● Work item: Find the line containing "ATOM 22 N N" in the entries below. Restate it and each line after it, word for word, up to and including the line containing "ATOM 61 C CA".

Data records
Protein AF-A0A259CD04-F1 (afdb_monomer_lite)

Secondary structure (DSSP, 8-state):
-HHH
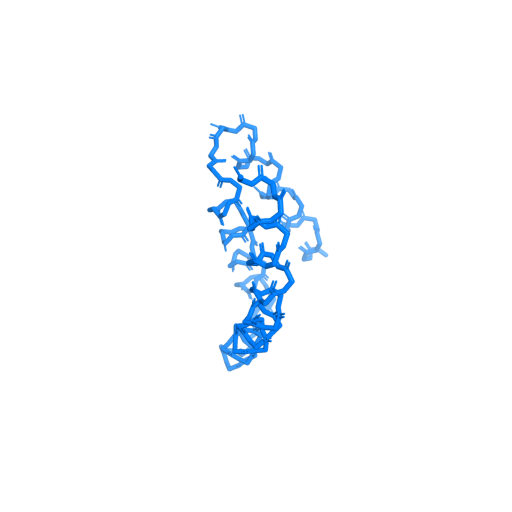HHHHHHHHHHHTT--HHHHHHHHHHHHHHHHT--HHHHHHHHHHHHHHHHHHHHHHHHHHHHH-

Structure (mmCIF, N/CA/C/O backbone):
data_AF-A0A259CD04-F1
#
_entry.id   AF-A0A259CD04-F1
#
loop_
_atom_site.group_PDB
_atom_site.id
_atom_site.type_symbol
_atom_site.label_atom_id
_atom_site.label_alt_id
_atom_site.label_comp_id
_atom_site.label_asym_id
_atom_site.label_entity_id
_atom_site.label_seq_id
_atom_site.pdbx_PDB_ins_code
_atom_site.Cartn_x
_atom_site.Cartn_y
_atom_site.Cartn_z
_atom_site.occupancy
_atom_site.B_iso_or_equiv
_atom_site.auth_seq_id
_atom_site.auth_comp_id
_atom_site.auth_asym_id
_atom_site.auth_atom_id
_atom_site.pdbx_PDB_model_num
ATOM 1 N N . MET A 1 1 ? -18.489 -5.229 5.059 1.00 73.69 1 MET A N 1
ATOM 2 C CA . MET A 1 1 ? -18.281 -3.817 4.658 1.00 73.69 1 MET A CA 1
ATOM 3 C C . MET A 1 1 ? -16.827 -3.436 4.365 1.00 73.69 1 MET A C 1
ATOM 5 O O . MET A 1 1 ? -16.617 -2.538 3.566 1.00 73.69 1 MET A O 1
ATOM 9 N N . ALA A 1 2 ? -15.807 -4.087 4.936 1.00 76.94 2 ALA A N 1
ATOM 10 C CA . ALA A 1 2 ? -14.413 -3.729 4.631 1.00 76.94 2 ALA A CA 1
ATOM 11 C C . ALA A 1 2 ? -14.046 -3.897 3.140 1.00 76.94 2 ALA A C 1
ATOM 13 O O . ALA A 1 2 ? -13.456 -3.006 2.545 1.00 76.94 2 ALA A O 1
ATOM 14 N N . ILE A 1 3 ? -14.483 -4.991 2.504 1.00 82.56 3 ILE A N 1
ATOM 15 C CA . ILE A 1 3 ? -14.210 -5.269 1.080 1.00 82.56 3 ILE A CA 1
ATOM 16 C C . ILE A 1 3 ? -14.845 -4.210 0.167 1.00 82.56 3 ILE A C 1
ATOM 18 O O . ILE A 1 3 ? -14.224 -3.767 -0.793 1.00 82.56 3 ILE A O 1
ATOM 22 N N . THR A 1 4 ? -16.067 -3.771 0.483 1.00 86.44 4 THR A N 1
ATOM 23 C CA . THR A 1 4 ? -16.769 -2.735 -0.288 1.00 86.44 4 THR A CA 1
ATOM 24 C C . THR A 1 4 ? -16.094 -1.373 -0.154 1.00 86.44 4 THR A C 1
ATOM 26 O O . THR A 1 4 ? -16.062 -0.623 -1.122 1.00 86.44 4 THR A O 1
ATOM 29 N N . ILE A 1 5 ? -15.518 -1.067 1.013 1.00 82.81 5 ILE A N 1
ATOM 30 C CA . ILE A 1 5 ? -14.751 0.167 1.236 1.00 82.81 5 ILE A CA 1
ATOM 31 C C . ILE A 1 5 ? -13.427 0.110 0.472 1.00 82.81 5 ILE A C 1
ATOM 33 O O . ILE A 1 5 ? -13.095 1.064 -0.224 1.00 82.81 5 ILE A O 1
ATOM 37 N N . LEU A 1 6 ? -12.721 -1.023 0.534 1.00 86.44 6 LEU A N 1
ATOM 38 C CA . LEU A 1 6 ? -11.464 -1.230 -0.180 1.00 86.44 6 LEU A CA 1
ATOM 39 C C . LEU A 1 6 ? -11.651 -1.072 -1.695 1.00 86.44 6 LEU A C 1
ATOM 41 O O . LEU A 1 6 ? -10.990 -0.242 -2.314 1.00 86.44 6 LEU A O 1
ATOM 45 N N . PHE A 1 7 ? -12.573 -1.836 -2.288 1.00 87.56 7 PHE A N 1
ATOM 46 C CA . PHE A 1 7 ? -12.817 -1.781 -3.730 1.00 87.56 7 PHE A CA 1
ATOM 47 C C . PHE A 1 7 ? -13.454 -0.458 -4.155 1.00 87.56 7 PHE A C 1
ATOM 49 O O . PHE A 1 7 ? -13.034 0.115 -5.153 1.00 87.56 7 PHE A O 1
ATOM 56 N N . GLY A 1 8 ? -14.407 0.073 -3.385 1.00 90.12 8 GLY A N 1
ATOM 57 C CA . GLY A 1 8 ? -15.050 1.349 -3.697 1.00 90.12 8 GLY A CA 1
ATOM 58 C C . GLY A 1 8 ? -14.067 2.521 -3.703 1.00 90.12 8 GLY A C 1
ATOM 59 O O . GLY A 1 8 ? -14.041 3.292 -4.663 1.00 90.12 8 GLY A O 1
ATOM 60 N N . ALA A 1 9 ? -13.218 2.632 -2.675 1.00 86.81 9 ALA A N 1
ATOM 61 C CA . ALA A 1 9 ? -12.199 3.677 -2.599 1.00 86.81 9 ALA A CA 1
ATOM 62 C C . ALA A 1 9 ? -11.126 3.497 -3.680 1.00 86.81 9 ALA A C 1
ATOM 64 O O . ALA A 1 9 ? -10.741 4.468 -4.328 1.00 86.81 9 ALA A O 1
ATOM 65 N N . PHE A 1 10 ? -10.681 2.260 -3.919 1.00 90.12 10 PHE A N 1
ATOM 66 C CA . PHE A 1 10 ? -9.698 1.967 -4.958 1.00 90.12 10 PHE A CA 1
ATOM 67 C C . PHE A 1 10 ? -10.207 2.359 -6.348 1.00 90.12 10 PHE A C 1
ATOM 69 O O . PHE A 1 10 ? -9.521 3.094 -7.053 1.00 90.12 10 PHE A O 1
ATOM 76 N N . THR A 1 11 ? -11.417 1.933 -6.725 1.00 90.25 11 THR A N 1
ATOM 77 C CA . THR A 1 11 ? -12.004 2.243 -8.036 1.00 90.25 11 THR A CA 1
ATOM 78 C C . THR A 1 11 ? -12.251 3.741 -8.212 1.00 90.25 11 THR A C 1
ATOM 80 O O . THR A 1 11 ? -11.955 4.271 -9.280 1.00 90.25 11 THR A O 1
ATOM 83 N N . LEU A 1 12 ? -12.717 4.449 -7.176 1.00 91.44 12 LEU A N 1
ATOM 84 C CA . LEU A 1 12 ? -12.876 5.908 -7.232 1.00 91.44 12 LEU A CA 1
ATOM 85 C C . LEU A 1 12 ? -11.544 6.630 -7.465 1.00 91.44 12 LEU A C 1
ATOM 87 O O . LEU A 1 12 ? -11.462 7.489 -8.339 1.00 91.44 12 LEU A O 1
ATOM 91 N N . LEU A 1 13 ? -10.495 6.265 -6.722 1.00 88.12 13 LEU A N 1
ATOM 92 C CA . LEU A 1 13 ? -9.167 6.873 -6.867 1.00 88.12 13 LEU A CA 1
ATOM 93 C C . LEU A 1 13 ? -8.546 6.575 -8.241 1.00 88.12 13 LEU A C 1
ATOM 95 O O . LEU A 1 13 ? -7.876 7.432 -8.817 1.00 88.12 13 LEU A O 1
ATOM 99 N N . LEU A 1 14 ? -8.820 5.389 -8.793 1.00 89.88 14 LEU A N 1
ATOM 100 C CA . LEU A 1 14 ? -8.389 4.997 -10.136 1.00 89.88 14 LEU A CA 1
ATOM 101 C C . LEU A 1 14 ? -9.083 5.832 -11.222 1.00 89.88 14 LEU A C 1
ATOM 103 O O . LEU A 1 14 ? -8.424 6.298 -12.147 1.00 89.88 14 LEU A O 1
ATOM 107 N N . LEU A 1 15 ? -10.392 6.074 -11.090 1.00 91.88 15 LEU A N 1
ATOM 108 C CA . LEU A 1 15 ? -11.159 6.895 -12.037 1.00 91.88 15 LEU A CA 1
ATOM 109 C C . LEU A 1 15 ? -10.715 8.363 -12.057 1.00 91.88 15 LEU A C 1
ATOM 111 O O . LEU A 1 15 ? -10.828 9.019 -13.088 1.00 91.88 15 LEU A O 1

● Reply to the exercise:
ATOM 22 N N . THR A 1 4 ? -16.067 -3.771 0.483 1.00 86.44 4 THR A N 1
ATOM 23 C CA . THR A 1 4 ? -16.769 -2.735 -0.288 1.00 86.44 4 THR A CA 1
ATOM 24 C C . THR A 1 4 ? -16.094 -1.373 -0.154 1.00 86.44 4 THR A C 1
ATOM 26 O O . THR A 1 4 ? -16.062 -0.623 -1.122 1.00 86.44 4 THR A O 1
ATOM 29 N N . ILE A 1 5 ? -15.518 -1.067 1.013 1.00 82.81 5 ILE A N 1
ATOM 30 C CA . ILE A 1 5 ? -14.751 0.167 1.236 1.00 82.81 5 ILE A CA 1
ATOM 31 C C . ILE A 1 5 ? -13.427 0.110 0.472 1.00 82.81 5 ILE A C 1
ATOM 33 O O . ILE A 1 5 ? -13.095 1.064 -0.224 1.00 82.81 5 ILE A O 1
ATOM 37 N N . LEU A 1 6 ? -12.721 -1.023 0.534 1.00 86.44 6 LEU A N 1
ATOM 38 C CA . LEU A 1 6 ? -11.464 -1.230 -0.180 1.00 86.44 6 LEU A CA 1
ATOM 39 C C . LEU A 1 6 ? -11.651 -1.072 -1.695 1.00 86.44 6 LEU A C 1
ATOM 41 O O . LEU A 1 6 ? -10.990 -0.242 -2.314 1.00 86.44 6 LEU A O 1
ATOM 45 N N . PHE A 1 7 ? -12.573 -1.836 -2.288 1.00 87.56 7 PHE A N 1
ATOM 46 C CA . PHE A 1 7 ? -12.817 -1.781 -3.730 1.00 87.56 7 PHE A CA 1
ATOM 47 C C . PHE A 1 7 ? -13.454 -0.458 -4.155 1.00 87.56 7 PHE A C 1
ATOM 49 O O . PHE A 1 7 ? -13.034 0.115 -5.153 1.00 87.56 7 PHE A O 1
ATOM 56 N N . GLY A 1 8 ? -14.407 0.073 -3.385 1.00 90.12 8 GLY A N 1
ATOM 57 C CA . GLY A 1 8 ? -15.050 1.349 -3.697 1.00 90.12 8 GLY A CA 1
ATOM 58 C C . GLY A 1 8 ? -14.067 2.521 -3.703 1.00 90.12 8 GLY A C 1
ATOM 59 O O . GLY A 1 8 ? -14.041 3.292 -4.663 1.00 90.12 8 GLY A O 1
ATOM 60 N N . ALA A 1 9 ? -13.218 2.632 -2.675 1.00 86.81 9 ALA A N 1
ATOM 61 C CA . ALA A 1 9 ? -12.199 3.677 -2.599 1.00 86.81 9 ALA A CA 1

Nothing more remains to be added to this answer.